After 40 years' reflection, laser moon mirror project is axed
US research that began with the first Apollo landing - and helped to prove that the moon is moving away from Earth - is to be axed
Robin McKie, science editor
The Observer, Sunday 21 June 2009 An experiment, begun when Apollo 11 astronauts Neil Armstrong and Buzz Aldrin left a mirror on the lunar surface 40 years ago to allow Earth-based astronomers to fire lasers at it, has been ended by American science chiefs.
The National Science Foundation (NSF) last week wrote to scientists working at the McDonald Laser ranging station at Fort Davis in Texas to tell them the annual $125,000 funding for their research project was going be terminated following a review of its scientific merits.

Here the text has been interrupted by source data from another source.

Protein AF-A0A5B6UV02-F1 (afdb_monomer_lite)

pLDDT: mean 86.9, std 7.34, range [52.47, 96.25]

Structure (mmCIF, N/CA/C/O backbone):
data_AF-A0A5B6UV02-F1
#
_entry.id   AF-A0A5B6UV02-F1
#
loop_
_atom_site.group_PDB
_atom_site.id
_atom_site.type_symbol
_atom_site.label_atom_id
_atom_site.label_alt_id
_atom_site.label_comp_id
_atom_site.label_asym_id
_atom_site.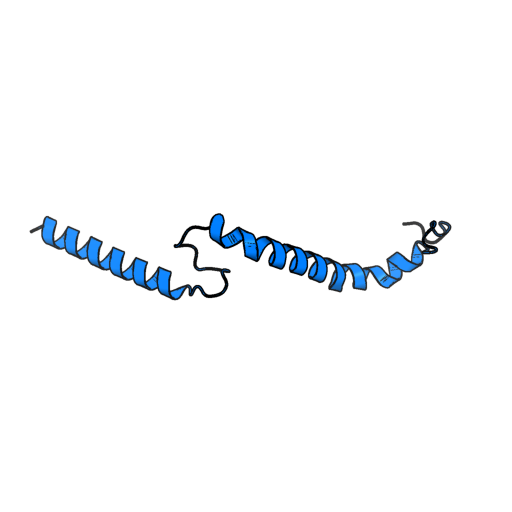label_entity_id
_atom_site.label_seq_id
_atom_site.pdbx_PDB_ins_code
_atom_site.Cartn_x
_atom_site.Cartn_y
_atom_site.Cartn_z
_atom_site.occupancy
_atom_site.B_iso_or_equiv
_atom_site.auth_seq_id
_atom_site.auth_comp_id
_atom_site.auth_asym_id
_atom_site.auth_atom_id
_atom_site.pdbx_PDB_model_num
ATOM 1 N N . MET A 1 1 ? 26.964 4.532 -15.541 1.00 62.91 1 MET A N 1
ATOM 2 C CA . MET A 1 1 ? 27.146 3.967 -16.899 1.00 62.91 1 MET A CA 1
ATOM 3 C C . MET A 1 1 ? 27.969 4.927 -17.750 1.00 62.91 1 MET A C 1
ATOM 5 O O . MET A 1 1 ? 27.676 6.123 -17.739 1.00 62.91 1 MET A O 1
ATOM 9 N N . ASP A 1 2 ? 28.997 4.422 -18.437 1.00 74.38 2 ASP A N 1
ATOM 10 C CA . ASP A 1 2 ? 29.794 5.196 -19.404 1.00 74.38 2 ASP A CA 1
ATOM 11 C C . ASP A 1 2 ? 28.947 5.480 -20.669 1.00 74.38 2 ASP A C 1
ATOM 13 O O . ASP A 1 2 ? 28.412 4.528 -21.244 1.00 74.38 2 ASP A O 1
ATOM 17 N N . PRO A 1 3 ? 28.795 6.752 -21.097 1.00 70.31 3 PRO A N 1
ATOM 18 C CA . PRO A 1 3 ? 28.124 7.153 -22.342 1.00 70.31 3 PRO A CA 1
ATOM 19 C C . PRO A 1 3 ? 28.605 6.452 -23.610 1.00 70.31 3 PRO A C 1
ATOM 21 O O . PRO A 1 3 ? 27.845 6.327 -24.565 1.00 70.31 3 PRO A O 1
ATOM 24 N N . ARG A 1 4 ? 29.878 6.052 -23.641 1.00 78.88 4 ARG A N 1
ATOM 25 C CA . ARG A 1 4 ? 30.567 5.593 -24.856 1.00 78.88 4 ARG A CA 1
ATOM 26 C C . ARG A 1 4 ? 30.525 4.080 -25.032 1.00 78.88 4 ARG A C 1
ATOM 28 O O . ARG A 1 4 ? 31.113 3.550 -25.969 1.00 78.88 4 ARG A O 1
ATOM 35 N N . LYS A 1 5 ? 29.856 3.371 -24.122 1.00 81.12 5 LYS A N 1
ATOM 36 C CA . LYS A 1 5 ? 29.691 1.924 -24.225 1.00 81.12 5 LYS A CA 1
ATOM 37 C C . LYS A 1 5 ? 28.763 1.602 -25.400 1.00 81.12 5 LYS A C 1
ATOM 39 O O . LYS A 1 5 ? 27.702 2.214 -25.526 1.00 81.12 5 LYS A O 1
ATOM 44 N N . ALA A 1 6 ? 29.170 0.649 -26.240 1.00 82.69 6 ALA A N 1
ATOM 45 C CA . ALA A 1 6 ? 28.362 0.177 -27.360 1.00 82.69 6 ALA A CA 1
ATOM 46 C C . ALA A 1 6 ? 26.976 -0.308 -26.876 1.00 82.69 6 ALA A C 1
ATOM 48 O O . ALA A 1 6 ? 26.888 -0.852 -25.767 1.00 82.69 6 ALA A O 1
ATOM 49 N N . PRO A 1 7 ? 25.905 -0.085 -27.663 1.00 84.69 7 PRO A N 1
ATOM 50 C CA . PRO A 1 7 ? 24.555 -0.510 -27.306 1.00 84.69 7 PRO A CA 1
ATOM 51 C C . PRO A 1 7 ? 24.466 -2.033 -27.150 1.00 84.69 7 PRO A C 1
ATOM 53 O O . PRO A 1 7 ? 25.199 -2.780 -27.802 1.00 84.69 7 PRO A O 1
ATOM 56 N N . GLY A 1 8 ? 23.586 -2.479 -26.251 1.00 84.69 8 GLY A N 1
ATOM 57 C CA . GLY A 1 8 ? 23.322 -3.900 -26.028 1.00 84.69 8 GLY A CA 1
ATOM 58 C C . GLY A 1 8 ? 22.550 -4.543 -27.184 1.00 84.69 8 GLY A C 1
ATOM 59 O O . GLY A 1 8 ? 22.278 -3.913 -28.204 1.00 84.69 8 GLY A O 1
ATOM 60 N N . ILE A 1 9 ? 22.153 -5.809 -27.014 1.00 90.12 9 ILE A N 1
ATOM 61 C CA . ILE A 1 9 ? 21.315 -6.531 -27.993 1.00 90.12 9 ILE A CA 1
ATOM 62 C C . ILE A 1 9 ? 19.926 -5.891 -28.184 1.00 90.12 9 ILE A C 1
ATOM 64 O O . ILE A 1 9 ? 19.257 -6.130 -29.182 1.00 90.12 9 ILE A O 1
ATOM 68 N N . ASP A 1 10 ? 19.519 -5.049 -27.235 1.00 86.38 10 ASP A N 1
ATOM 69 C CA . ASP A 1 10 ? 18.329 -4.202 -27.269 1.00 86.38 10 ASP A CA 1
ATOM 70 C C . ASP A 1 10 ? 18.515 -2.909 -28.088 1.00 86.38 10 ASP A C 1
ATOM 72 O O . ASP A 1 10 ? 17.554 -2.172 -28.298 1.00 86.38 10 ASP A O 1
ATOM 76 N N . GLY A 1 11 ? 19.733 -2.607 -28.549 1.00 88.00 11 GLY A N 1
ATOM 77 C CA . GLY A 1 11 ? 20.046 -1.404 -29.323 1.00 88.00 11 GLY A CA 1
ATOM 78 C C . GLY A 1 11 ? 20.110 -0.114 -28.495 1.00 88.00 11 GLY A C 1
ATOM 79 O O . GLY A 1 11 ? 20.346 0.960 -29.052 1.00 88.00 11 GLY A O 1
ATOM 80 N N . LEU A 1 12 ? 19.944 -0.187 -27.170 1.00 84.75 12 LEU A N 1
ATOM 81 C CA . LEU A 1 12 ? 19.917 0.986 -26.297 1.00 84.75 12 LEU A CA 1
ATOM 82 C C . LEU A 1 12 ? 21.322 1.315 -25.778 1.00 84.75 12 LEU A C 1
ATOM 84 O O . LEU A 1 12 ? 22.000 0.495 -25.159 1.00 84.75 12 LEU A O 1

The decision means that four decades of continuous lunar laser research at the McDonald Observatory, run by the University of Texas at Austin, will be halted by the end of this year. Among the project's unlikely achievements has been the discovery that the moon is moving away from Earth at a rate of two-and-a-half inches a year.
The mirror's existence, and the fact that astronomers can bounce lasers off it and detect the returning beam, has also provided Nasa and other scientists with compelling evidence to refute the claims of moon-landing deniers who claim the Apollo lunar mission were hoaxes filmed in an Earth-based studio.
"It is a bitter-sweet feeling to know this is going to come to end at McDonald," said Peter Shelus, head of the laser ranging project. "We have done a great deal of important work using the moon mirrors but it is clearly time for it to end. However, we are hopeful that this work will be continued at other astronomy centres."